__PROMPT__
For this exercise, write out only the lines of the entries below from the one with "ATOM 100 C CA" up to and including the one with "ATOM 119 C CA . GLU", exactly as they are. Pictures stay out.

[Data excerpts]

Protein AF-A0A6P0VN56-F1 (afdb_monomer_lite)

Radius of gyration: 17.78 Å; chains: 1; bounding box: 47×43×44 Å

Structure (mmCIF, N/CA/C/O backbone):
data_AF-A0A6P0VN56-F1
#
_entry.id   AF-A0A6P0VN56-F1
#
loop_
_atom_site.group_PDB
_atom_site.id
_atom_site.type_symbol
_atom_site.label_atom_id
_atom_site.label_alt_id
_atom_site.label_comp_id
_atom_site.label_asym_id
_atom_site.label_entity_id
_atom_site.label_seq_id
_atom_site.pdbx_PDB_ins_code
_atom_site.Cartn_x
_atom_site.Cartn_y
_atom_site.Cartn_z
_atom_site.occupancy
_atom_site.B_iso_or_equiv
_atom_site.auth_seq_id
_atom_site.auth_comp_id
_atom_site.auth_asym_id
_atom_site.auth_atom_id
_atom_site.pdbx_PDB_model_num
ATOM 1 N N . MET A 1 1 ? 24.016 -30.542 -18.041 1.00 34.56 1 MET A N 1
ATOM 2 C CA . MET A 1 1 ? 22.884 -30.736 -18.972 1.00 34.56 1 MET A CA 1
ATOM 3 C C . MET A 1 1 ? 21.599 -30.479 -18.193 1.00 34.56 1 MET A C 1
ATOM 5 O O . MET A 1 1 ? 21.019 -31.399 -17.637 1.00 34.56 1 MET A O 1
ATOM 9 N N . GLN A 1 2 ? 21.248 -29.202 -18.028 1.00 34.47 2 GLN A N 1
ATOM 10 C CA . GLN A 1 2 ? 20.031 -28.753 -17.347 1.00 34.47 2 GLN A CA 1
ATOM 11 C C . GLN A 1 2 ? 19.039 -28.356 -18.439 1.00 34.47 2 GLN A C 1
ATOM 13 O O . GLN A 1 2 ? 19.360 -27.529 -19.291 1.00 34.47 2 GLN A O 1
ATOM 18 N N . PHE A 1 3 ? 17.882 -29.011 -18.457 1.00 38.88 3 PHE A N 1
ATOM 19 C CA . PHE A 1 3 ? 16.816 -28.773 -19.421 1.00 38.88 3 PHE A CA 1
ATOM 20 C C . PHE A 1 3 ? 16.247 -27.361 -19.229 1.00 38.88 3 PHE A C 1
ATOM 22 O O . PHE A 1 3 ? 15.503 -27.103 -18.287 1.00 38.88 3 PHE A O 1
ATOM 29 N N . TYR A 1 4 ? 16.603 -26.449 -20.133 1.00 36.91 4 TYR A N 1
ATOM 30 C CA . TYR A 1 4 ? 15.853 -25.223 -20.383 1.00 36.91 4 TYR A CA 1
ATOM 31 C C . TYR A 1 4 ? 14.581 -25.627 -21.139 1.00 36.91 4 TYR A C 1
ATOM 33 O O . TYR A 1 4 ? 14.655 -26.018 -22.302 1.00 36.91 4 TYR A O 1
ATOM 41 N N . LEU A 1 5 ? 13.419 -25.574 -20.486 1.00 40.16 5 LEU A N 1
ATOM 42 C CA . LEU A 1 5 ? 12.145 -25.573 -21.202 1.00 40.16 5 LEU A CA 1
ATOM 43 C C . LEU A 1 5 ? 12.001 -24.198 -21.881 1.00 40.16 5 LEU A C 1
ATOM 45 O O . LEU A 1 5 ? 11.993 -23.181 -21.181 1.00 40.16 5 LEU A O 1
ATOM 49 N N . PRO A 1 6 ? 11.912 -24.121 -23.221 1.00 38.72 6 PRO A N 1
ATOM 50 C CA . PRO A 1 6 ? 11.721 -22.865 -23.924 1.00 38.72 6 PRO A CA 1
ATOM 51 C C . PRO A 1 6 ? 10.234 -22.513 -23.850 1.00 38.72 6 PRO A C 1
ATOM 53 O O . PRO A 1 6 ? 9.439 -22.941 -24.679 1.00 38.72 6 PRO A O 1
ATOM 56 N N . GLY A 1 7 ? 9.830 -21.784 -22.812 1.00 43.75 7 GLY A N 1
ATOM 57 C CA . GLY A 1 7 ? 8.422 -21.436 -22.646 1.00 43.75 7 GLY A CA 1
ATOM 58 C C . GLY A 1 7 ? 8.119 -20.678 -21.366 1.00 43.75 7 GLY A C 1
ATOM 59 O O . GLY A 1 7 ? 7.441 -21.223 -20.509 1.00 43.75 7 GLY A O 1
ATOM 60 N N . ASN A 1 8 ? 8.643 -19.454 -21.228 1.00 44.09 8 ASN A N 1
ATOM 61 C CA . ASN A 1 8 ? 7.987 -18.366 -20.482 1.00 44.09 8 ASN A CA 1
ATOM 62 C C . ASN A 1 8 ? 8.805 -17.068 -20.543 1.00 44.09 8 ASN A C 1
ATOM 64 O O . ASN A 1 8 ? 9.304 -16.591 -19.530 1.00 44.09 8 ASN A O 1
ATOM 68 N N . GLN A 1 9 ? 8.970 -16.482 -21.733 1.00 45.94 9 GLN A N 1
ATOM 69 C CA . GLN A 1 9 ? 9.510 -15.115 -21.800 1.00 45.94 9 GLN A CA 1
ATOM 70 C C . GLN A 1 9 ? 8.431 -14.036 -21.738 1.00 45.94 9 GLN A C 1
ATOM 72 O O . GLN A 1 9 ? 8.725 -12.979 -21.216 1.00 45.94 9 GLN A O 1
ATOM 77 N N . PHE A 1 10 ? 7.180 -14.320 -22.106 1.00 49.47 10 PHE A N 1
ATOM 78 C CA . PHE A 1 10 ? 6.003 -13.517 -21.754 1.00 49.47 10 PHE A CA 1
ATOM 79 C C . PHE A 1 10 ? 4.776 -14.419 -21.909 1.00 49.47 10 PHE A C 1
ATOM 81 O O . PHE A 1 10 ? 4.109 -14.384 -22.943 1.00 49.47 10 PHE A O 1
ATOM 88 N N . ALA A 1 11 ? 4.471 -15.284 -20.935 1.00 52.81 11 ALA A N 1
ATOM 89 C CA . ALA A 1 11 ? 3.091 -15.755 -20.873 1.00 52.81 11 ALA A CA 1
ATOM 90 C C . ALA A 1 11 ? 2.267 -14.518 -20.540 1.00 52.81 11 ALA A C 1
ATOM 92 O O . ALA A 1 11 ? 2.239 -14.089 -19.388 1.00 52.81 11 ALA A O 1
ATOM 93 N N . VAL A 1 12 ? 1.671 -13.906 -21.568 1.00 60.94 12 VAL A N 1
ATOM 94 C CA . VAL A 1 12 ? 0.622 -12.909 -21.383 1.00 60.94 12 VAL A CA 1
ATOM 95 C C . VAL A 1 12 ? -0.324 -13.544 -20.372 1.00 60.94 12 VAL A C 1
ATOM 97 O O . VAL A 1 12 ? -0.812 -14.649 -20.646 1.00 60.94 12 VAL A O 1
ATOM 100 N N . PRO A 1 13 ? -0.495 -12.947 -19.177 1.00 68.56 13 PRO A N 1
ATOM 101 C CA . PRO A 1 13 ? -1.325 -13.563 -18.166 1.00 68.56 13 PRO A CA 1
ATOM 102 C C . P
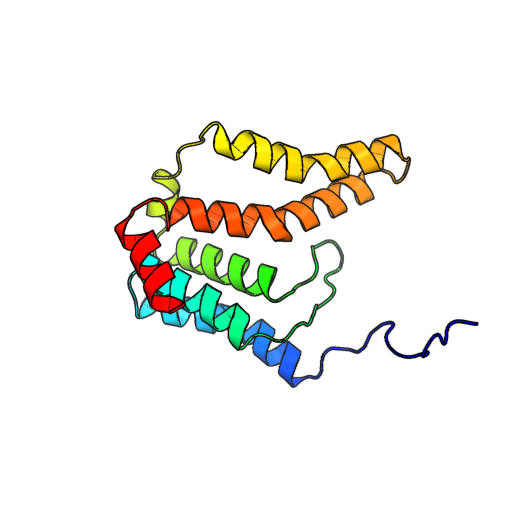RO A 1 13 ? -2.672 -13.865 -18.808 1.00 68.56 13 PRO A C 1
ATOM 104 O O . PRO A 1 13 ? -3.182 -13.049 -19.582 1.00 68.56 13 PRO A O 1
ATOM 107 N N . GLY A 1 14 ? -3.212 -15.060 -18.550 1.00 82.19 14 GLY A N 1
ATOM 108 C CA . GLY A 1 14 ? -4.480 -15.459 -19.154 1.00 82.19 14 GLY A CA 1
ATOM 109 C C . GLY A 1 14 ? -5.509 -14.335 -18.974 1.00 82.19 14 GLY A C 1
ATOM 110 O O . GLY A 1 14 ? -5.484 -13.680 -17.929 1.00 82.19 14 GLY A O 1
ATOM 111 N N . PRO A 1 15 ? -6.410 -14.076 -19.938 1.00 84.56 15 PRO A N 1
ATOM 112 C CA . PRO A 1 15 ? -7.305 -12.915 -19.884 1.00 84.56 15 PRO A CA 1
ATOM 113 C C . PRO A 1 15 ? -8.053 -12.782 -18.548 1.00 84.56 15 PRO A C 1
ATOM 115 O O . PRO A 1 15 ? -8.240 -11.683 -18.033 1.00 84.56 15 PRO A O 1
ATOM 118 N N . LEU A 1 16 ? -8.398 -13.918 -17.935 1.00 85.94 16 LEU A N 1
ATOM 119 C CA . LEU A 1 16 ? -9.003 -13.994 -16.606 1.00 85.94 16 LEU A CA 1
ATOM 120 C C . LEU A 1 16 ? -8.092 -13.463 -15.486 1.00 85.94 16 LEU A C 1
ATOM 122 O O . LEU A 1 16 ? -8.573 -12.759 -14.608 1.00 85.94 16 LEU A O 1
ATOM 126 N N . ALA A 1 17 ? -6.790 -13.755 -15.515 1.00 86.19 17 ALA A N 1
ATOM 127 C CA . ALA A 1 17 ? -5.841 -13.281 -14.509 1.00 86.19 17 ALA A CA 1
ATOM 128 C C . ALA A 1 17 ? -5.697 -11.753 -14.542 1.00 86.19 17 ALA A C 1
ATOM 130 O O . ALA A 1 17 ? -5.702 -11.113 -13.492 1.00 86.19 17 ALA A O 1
--
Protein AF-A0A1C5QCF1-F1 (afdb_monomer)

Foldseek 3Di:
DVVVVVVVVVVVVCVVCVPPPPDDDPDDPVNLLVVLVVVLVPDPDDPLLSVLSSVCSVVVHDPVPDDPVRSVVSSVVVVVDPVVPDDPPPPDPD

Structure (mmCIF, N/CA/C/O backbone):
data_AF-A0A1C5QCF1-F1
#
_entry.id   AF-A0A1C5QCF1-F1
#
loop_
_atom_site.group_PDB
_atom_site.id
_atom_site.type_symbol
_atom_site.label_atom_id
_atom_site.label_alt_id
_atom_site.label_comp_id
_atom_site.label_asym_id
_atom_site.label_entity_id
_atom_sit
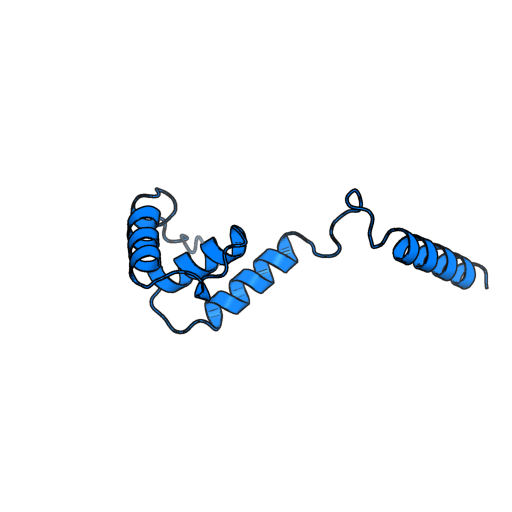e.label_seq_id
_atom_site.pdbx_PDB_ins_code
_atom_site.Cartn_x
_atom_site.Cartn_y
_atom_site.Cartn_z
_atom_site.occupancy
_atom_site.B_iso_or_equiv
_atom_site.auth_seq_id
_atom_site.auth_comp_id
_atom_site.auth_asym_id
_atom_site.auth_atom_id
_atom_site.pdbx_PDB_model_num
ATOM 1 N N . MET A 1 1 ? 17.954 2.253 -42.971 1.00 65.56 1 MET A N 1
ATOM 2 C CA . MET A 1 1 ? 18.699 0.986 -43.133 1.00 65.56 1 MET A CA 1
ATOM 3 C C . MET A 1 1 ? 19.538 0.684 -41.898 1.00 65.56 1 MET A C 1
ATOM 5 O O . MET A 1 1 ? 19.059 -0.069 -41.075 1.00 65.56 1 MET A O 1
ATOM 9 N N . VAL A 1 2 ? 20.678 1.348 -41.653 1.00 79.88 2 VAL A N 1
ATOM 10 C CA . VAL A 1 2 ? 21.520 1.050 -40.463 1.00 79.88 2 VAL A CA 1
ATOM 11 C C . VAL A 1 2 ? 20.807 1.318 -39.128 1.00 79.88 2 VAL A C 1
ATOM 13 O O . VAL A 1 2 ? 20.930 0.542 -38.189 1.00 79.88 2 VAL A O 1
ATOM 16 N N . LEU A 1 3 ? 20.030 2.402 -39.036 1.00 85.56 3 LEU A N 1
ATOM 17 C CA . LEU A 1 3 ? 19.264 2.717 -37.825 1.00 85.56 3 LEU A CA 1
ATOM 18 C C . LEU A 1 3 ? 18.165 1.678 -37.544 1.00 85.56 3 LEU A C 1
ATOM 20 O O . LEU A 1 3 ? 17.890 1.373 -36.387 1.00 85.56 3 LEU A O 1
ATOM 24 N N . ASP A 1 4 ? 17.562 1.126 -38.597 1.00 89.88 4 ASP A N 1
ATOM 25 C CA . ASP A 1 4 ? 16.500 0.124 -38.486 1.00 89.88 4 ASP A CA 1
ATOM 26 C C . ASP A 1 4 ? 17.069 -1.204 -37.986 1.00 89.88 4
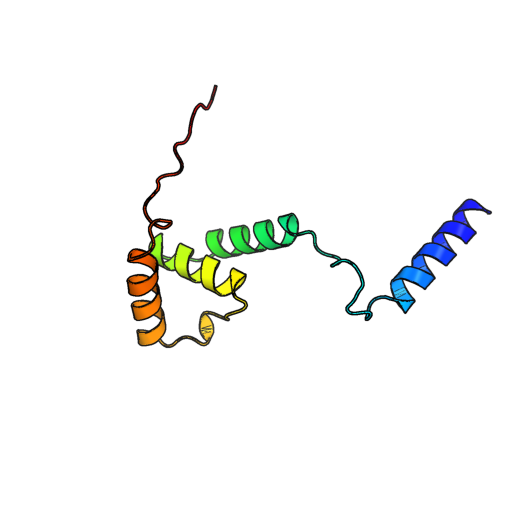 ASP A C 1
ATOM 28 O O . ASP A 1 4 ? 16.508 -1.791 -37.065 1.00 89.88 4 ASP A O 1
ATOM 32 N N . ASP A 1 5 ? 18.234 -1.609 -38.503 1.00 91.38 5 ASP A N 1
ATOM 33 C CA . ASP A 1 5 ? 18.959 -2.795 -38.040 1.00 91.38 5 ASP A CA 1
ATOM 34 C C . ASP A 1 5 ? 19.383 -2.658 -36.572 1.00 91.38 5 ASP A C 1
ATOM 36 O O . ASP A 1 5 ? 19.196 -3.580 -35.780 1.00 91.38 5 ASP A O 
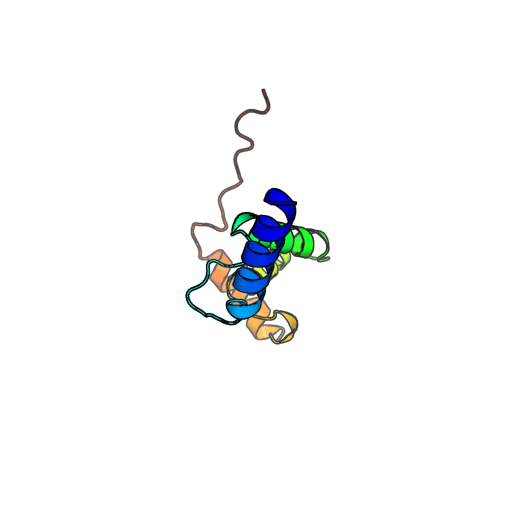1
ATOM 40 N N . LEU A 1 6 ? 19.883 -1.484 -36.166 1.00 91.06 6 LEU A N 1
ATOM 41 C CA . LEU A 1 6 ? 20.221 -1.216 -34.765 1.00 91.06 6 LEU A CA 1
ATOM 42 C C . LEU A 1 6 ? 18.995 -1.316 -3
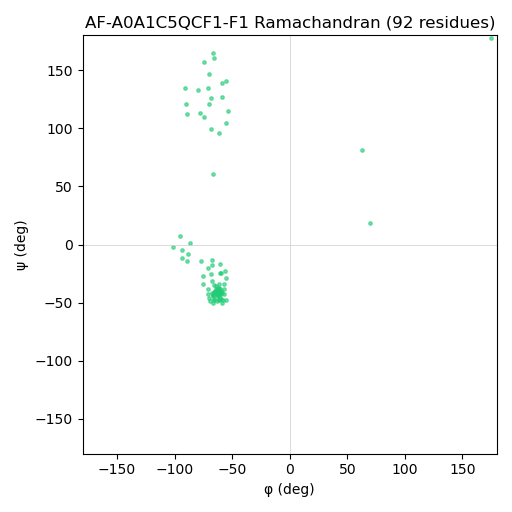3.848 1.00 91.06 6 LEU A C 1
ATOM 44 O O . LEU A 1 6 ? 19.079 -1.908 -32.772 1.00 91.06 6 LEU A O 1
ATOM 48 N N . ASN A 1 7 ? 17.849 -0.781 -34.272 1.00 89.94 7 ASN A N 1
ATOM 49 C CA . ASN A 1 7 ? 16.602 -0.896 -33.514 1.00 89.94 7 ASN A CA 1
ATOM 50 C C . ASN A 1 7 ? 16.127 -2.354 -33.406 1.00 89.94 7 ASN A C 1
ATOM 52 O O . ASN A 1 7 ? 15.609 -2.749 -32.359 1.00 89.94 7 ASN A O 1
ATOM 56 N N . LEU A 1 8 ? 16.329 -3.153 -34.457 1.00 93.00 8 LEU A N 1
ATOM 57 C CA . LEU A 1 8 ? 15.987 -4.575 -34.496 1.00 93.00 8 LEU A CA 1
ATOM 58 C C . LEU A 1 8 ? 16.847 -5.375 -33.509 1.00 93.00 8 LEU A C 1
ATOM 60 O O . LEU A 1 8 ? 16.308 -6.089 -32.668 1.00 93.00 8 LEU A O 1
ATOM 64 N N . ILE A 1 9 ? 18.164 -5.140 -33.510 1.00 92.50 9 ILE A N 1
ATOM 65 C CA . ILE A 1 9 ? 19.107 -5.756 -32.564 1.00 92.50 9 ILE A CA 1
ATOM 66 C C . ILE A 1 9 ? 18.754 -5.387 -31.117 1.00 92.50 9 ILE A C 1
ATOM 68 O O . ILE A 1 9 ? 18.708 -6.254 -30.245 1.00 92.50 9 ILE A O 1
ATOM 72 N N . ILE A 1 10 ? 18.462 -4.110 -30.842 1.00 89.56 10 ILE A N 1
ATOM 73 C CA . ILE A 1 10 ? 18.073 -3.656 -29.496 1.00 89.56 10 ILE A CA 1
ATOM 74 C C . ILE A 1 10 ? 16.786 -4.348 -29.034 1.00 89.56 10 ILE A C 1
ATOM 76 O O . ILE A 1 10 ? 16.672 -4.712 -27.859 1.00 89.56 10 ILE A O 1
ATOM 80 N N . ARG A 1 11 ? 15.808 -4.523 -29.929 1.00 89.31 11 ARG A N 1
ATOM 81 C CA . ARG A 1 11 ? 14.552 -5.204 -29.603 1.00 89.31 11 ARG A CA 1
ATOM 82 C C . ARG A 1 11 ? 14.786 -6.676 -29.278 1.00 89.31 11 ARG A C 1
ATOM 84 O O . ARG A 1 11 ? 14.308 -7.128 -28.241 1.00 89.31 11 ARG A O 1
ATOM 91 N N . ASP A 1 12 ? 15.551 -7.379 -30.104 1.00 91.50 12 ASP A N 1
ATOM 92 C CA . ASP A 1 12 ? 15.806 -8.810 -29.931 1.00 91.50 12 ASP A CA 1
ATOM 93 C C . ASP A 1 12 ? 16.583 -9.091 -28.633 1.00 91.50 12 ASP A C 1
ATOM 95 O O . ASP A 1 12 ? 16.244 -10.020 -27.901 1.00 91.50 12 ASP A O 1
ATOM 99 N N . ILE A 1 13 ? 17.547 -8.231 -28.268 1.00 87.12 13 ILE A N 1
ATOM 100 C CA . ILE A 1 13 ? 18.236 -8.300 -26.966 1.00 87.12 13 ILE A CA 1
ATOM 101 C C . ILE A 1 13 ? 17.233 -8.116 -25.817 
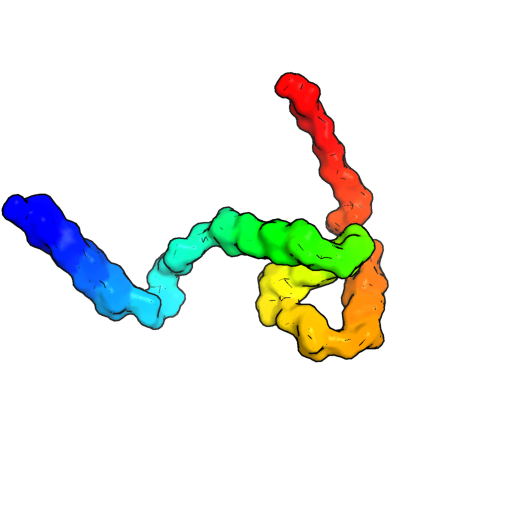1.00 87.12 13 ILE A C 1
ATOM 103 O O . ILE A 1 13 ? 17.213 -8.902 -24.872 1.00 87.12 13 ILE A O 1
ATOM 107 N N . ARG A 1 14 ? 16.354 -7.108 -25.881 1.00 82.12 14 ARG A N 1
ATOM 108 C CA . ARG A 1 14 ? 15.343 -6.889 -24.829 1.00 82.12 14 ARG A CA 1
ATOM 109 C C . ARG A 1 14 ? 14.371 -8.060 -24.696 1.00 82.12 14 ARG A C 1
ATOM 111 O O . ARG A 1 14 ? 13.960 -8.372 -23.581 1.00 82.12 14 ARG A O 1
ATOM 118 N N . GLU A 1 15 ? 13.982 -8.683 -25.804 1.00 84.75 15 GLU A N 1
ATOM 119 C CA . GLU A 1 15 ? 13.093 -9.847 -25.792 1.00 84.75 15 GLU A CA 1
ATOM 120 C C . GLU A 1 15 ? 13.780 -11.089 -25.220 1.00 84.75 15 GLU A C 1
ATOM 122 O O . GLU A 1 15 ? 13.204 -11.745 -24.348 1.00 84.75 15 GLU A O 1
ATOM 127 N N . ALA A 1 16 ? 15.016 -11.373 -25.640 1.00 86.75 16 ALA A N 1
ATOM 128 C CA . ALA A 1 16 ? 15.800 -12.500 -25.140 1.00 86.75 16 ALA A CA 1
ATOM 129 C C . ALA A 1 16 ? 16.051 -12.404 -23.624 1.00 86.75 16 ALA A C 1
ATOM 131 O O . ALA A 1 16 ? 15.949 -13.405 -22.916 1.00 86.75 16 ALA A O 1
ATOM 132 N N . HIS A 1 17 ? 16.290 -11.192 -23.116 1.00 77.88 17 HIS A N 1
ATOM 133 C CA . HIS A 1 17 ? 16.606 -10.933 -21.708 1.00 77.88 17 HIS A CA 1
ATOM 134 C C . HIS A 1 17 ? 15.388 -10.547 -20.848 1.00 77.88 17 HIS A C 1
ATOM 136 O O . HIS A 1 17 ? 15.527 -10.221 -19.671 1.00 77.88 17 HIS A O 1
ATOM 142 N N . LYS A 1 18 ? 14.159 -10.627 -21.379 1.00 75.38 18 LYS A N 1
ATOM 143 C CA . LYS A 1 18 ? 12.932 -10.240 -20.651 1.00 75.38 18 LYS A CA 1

__EXERCISE RESPONSE__
ATOM 100 C CA . ILE A 1 13 ? 18.236 -8.300 -26.966 1.00 87.12 13 ILE A CA 1
ATOM 101 C C . ILE A 1 13 ? 17.233 -8.116 -25.817 
1.00 87.12 13 ILE A C 1
ATOM 103 O O . ILE A 1 13 ? 17.213 -8.902 -24.872 1.00 87.12 13 ILE A O 1
ATOM 107 N N . ARG A 1 14 ? 16.354 -7.108 -25.881 1.00 82.12 14 ARG A N 1
ATOM 108 C CA . ARG A 1 14 ? 15.343 -6.889 -24.829 1.00 82.12 14 ARG A CA 1
ATOM 109 C C . ARG A 1 14 ? 14.371 -8.060 -24.696 1.00 82.12 14 ARG A C 1
ATOM 111 O O . ARG A 1 14 ? 13.960 -8.372 -23.581 1.00 82.12 14 ARG A O 1
ATOM 118 N N . GLU A 1 15 ? 13.982 -8.683 -25.804 1.00 84.75 15 GLU A N 1
ATOM 119 C CA . GLU A 1 15 ? 13.093 -9.847 -25.792 1.00 84.75 15 GLU A CA 1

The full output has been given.